◆ Task data
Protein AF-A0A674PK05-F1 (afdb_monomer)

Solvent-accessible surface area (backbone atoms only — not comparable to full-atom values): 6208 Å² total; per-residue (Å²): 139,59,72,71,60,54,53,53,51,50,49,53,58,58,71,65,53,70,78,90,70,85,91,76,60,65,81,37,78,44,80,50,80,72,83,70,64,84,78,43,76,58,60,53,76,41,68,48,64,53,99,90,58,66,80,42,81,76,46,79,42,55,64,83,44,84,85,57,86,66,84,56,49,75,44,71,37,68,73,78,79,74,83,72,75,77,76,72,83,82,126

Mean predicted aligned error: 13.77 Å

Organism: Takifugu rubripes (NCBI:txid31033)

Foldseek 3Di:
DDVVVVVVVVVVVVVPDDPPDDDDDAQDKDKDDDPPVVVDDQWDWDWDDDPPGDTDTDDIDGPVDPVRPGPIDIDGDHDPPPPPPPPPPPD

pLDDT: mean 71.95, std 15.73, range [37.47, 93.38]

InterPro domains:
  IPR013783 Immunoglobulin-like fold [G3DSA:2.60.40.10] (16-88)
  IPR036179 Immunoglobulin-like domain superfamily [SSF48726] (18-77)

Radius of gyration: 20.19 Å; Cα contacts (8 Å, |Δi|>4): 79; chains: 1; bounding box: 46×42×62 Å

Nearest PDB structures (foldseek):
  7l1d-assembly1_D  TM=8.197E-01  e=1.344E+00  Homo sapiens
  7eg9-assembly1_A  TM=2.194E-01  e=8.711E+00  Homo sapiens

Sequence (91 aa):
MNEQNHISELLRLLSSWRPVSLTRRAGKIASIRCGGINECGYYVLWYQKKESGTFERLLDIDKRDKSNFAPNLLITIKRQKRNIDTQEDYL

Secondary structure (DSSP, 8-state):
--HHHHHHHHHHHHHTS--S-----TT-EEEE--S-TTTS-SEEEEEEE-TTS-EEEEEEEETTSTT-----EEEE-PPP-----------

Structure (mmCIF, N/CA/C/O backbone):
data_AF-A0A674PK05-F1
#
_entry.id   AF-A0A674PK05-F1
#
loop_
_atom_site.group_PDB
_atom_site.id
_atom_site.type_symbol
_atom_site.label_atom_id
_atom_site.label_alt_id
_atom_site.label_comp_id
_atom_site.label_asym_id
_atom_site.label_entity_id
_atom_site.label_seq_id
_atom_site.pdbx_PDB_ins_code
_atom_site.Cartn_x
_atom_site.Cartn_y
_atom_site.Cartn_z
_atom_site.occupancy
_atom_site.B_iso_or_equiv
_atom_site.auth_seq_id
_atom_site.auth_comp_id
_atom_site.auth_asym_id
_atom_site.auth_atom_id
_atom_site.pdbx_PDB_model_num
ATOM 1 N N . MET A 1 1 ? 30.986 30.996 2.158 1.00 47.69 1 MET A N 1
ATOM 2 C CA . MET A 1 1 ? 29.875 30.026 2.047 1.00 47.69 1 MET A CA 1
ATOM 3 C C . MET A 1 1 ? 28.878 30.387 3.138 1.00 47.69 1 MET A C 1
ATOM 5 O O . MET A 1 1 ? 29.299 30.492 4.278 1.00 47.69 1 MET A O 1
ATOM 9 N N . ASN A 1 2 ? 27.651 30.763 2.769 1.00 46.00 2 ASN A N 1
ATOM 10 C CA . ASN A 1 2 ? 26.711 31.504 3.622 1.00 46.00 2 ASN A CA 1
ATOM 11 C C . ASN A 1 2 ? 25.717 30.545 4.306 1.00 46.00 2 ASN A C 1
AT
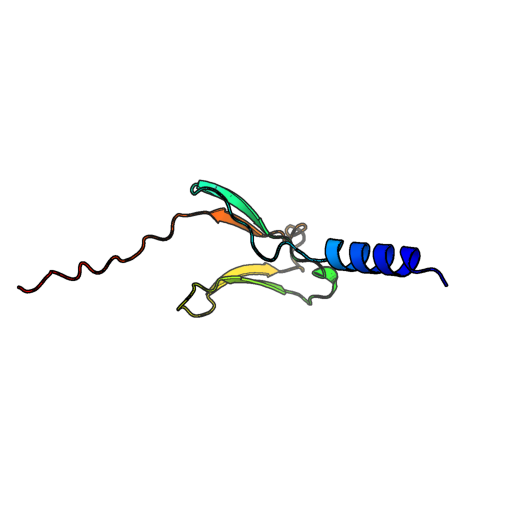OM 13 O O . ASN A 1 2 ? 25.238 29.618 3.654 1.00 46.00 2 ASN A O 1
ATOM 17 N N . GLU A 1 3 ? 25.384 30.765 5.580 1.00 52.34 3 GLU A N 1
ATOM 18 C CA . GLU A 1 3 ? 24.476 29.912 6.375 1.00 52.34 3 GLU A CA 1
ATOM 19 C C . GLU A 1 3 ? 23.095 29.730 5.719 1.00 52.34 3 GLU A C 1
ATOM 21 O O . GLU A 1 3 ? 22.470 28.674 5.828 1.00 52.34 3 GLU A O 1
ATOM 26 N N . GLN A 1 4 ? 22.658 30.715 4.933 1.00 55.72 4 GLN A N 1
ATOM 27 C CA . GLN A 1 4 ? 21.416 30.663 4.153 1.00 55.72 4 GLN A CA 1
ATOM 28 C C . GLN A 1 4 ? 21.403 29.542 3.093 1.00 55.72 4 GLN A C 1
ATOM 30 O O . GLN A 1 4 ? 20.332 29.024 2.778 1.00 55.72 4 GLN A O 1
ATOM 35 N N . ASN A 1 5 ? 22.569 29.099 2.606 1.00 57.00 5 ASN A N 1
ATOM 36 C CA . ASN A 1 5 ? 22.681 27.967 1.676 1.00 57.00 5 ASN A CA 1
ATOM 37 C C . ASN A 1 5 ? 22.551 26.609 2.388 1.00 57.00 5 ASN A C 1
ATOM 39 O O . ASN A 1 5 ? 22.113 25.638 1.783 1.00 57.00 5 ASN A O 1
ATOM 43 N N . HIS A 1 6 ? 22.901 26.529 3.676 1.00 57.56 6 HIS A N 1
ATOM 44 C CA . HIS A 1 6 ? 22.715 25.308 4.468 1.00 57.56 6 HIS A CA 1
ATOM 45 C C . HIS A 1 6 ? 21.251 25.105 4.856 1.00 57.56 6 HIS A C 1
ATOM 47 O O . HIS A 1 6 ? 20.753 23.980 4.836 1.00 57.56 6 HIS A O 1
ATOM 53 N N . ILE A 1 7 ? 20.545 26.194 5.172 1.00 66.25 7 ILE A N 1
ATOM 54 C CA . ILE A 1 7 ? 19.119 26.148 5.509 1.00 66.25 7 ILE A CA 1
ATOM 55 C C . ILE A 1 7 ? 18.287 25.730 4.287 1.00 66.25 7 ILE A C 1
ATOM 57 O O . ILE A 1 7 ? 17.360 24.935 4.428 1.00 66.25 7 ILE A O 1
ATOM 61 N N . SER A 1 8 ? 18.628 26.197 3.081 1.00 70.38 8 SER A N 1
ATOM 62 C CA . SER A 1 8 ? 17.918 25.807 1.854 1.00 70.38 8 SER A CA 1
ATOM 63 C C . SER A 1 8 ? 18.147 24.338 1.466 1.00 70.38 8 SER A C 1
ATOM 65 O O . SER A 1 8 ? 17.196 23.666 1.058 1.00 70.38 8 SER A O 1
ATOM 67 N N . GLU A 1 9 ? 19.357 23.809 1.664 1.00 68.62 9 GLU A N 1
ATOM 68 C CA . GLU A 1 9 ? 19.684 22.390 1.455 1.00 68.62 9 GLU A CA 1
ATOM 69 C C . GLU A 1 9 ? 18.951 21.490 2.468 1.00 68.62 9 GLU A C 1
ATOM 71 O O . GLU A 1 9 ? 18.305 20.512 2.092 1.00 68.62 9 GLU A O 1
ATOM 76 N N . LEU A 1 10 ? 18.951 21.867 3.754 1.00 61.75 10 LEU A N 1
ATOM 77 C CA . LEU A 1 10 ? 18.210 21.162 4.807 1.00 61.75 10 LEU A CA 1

◆ Your goal
The expected response consists solely of the lines from the one with "ATOM 21 O O" through the end of the records, repeated exactly.

◆ Solved problem
ATOM 21 O O . GLU A 1 3 ? 22.470 28.674 5.828 1.00 52.34 3 GLU A O 1
ATOM 26 N N . GLN A 1 4 ? 22.658 30.715 4.933 1.00 55.72 4 GLN A N 1
ATOM 27 C CA . GLN A 1 4 ? 21.416 30.663 4.153 1.00 55.72 4 GLN A CA 1
ATOM 28 C C . GLN A 1 4 ? 21.403 29.542 3.093 1.00 55.72 4 GLN A C 1
ATOM 30 O O . GLN A 1 4 ? 20.332 29.024 2.778 1.00 55.72 4 GLN A O 1
ATOM 35 N N . ASN A 1 5 ? 22.569 29.099 2.606 1.00 57.00 5 ASN A N 1
ATOM 36 C CA . ASN A 1 5 ? 22.681 27.967 1.676 1.00 57.00 5 ASN A CA 1
ATOM 37 C C . ASN A 1 5 ? 22.551 26.609 2.388 1.00 57.00 5 ASN A C 1
ATOM 39 O O . ASN A 1 5 ? 22.113 25.638 1.783 1.00 57.00 5 ASN A O 1
ATOM 43 N N . HIS A 1 6 ? 22.901 26.529 3.676 1.00 57.56 6 HIS A N 1
ATOM 44 C CA . HIS A 1 6 ? 22.715 25.308 4.468 1.00 57.56 6 HIS A CA 1
ATOM 45 C C . HIS A 1 6 ? 21.251 25.105 4.856 1.00 57.56 6 HIS A C 1
ATOM 47 O O . HIS A 1 6 ? 20.753 23.980 4.836 1.00 57.56 6 HIS A O 1
ATOM 53 N N . ILE A 1 7 ? 20.545 26.194 5.172 1.00 66.25 7 ILE A N 1
ATOM 54 C CA . ILE A 1 7 ? 19.119 26.148 5.509 1.00 66.25 7 ILE A CA 1
ATOM 55 C C . ILE A 1 7 ? 18.287 25.730 4.287 1.00 66.25 7 ILE A C 1
ATOM 57 O O . ILE A 1 7 ? 17.360 24.935 4.428 1.00 66.25 7 ILE A O 1
ATOM 61 N N . SER A 1 8 ? 18.628 26.197 3.081 1.00 70.38 8 SER A N 1
ATOM 62 C CA . SER A 1 8 ? 17.918 25.807 1.854 1.00 70.38 8 SER A CA 1
ATOM 63 C C . SER A 1 8 ? 18.147 24.338 1.466 1.00 70.38 8 SER A C 1
ATOM 65 O O . SER A 1 8 ? 17.196 23.666 1.058 1.00 70.38 8 SER A O 1
ATOM 67 N N . GLU A 1 9 ? 19.357 23.809 1.664 1.00 68.62 9 GLU A N 1
ATOM 68 C CA . GLU A 1 9 ? 19.684 22.390 1.455 1.00 68.62 9 GLU A CA 1
ATOM 69 C C . GLU A 1 9 ? 18.951 21.490 2.468 1.00 68.62 9 GLU A C 1
ATOM 71 O O . GLU A 1 9 ? 18.305 20.512 2.092 1.00 68.62 9 GLU A O 1
ATOM 76 N N . LEU A 1 10 ? 18.951 21.867 3.754 1.00 61.75 10 LEU A N 1
ATOM 77 C CA . LEU A 1 10 ? 18.210 21.162 4.807 1.00 61.75 10 LEU A CA 1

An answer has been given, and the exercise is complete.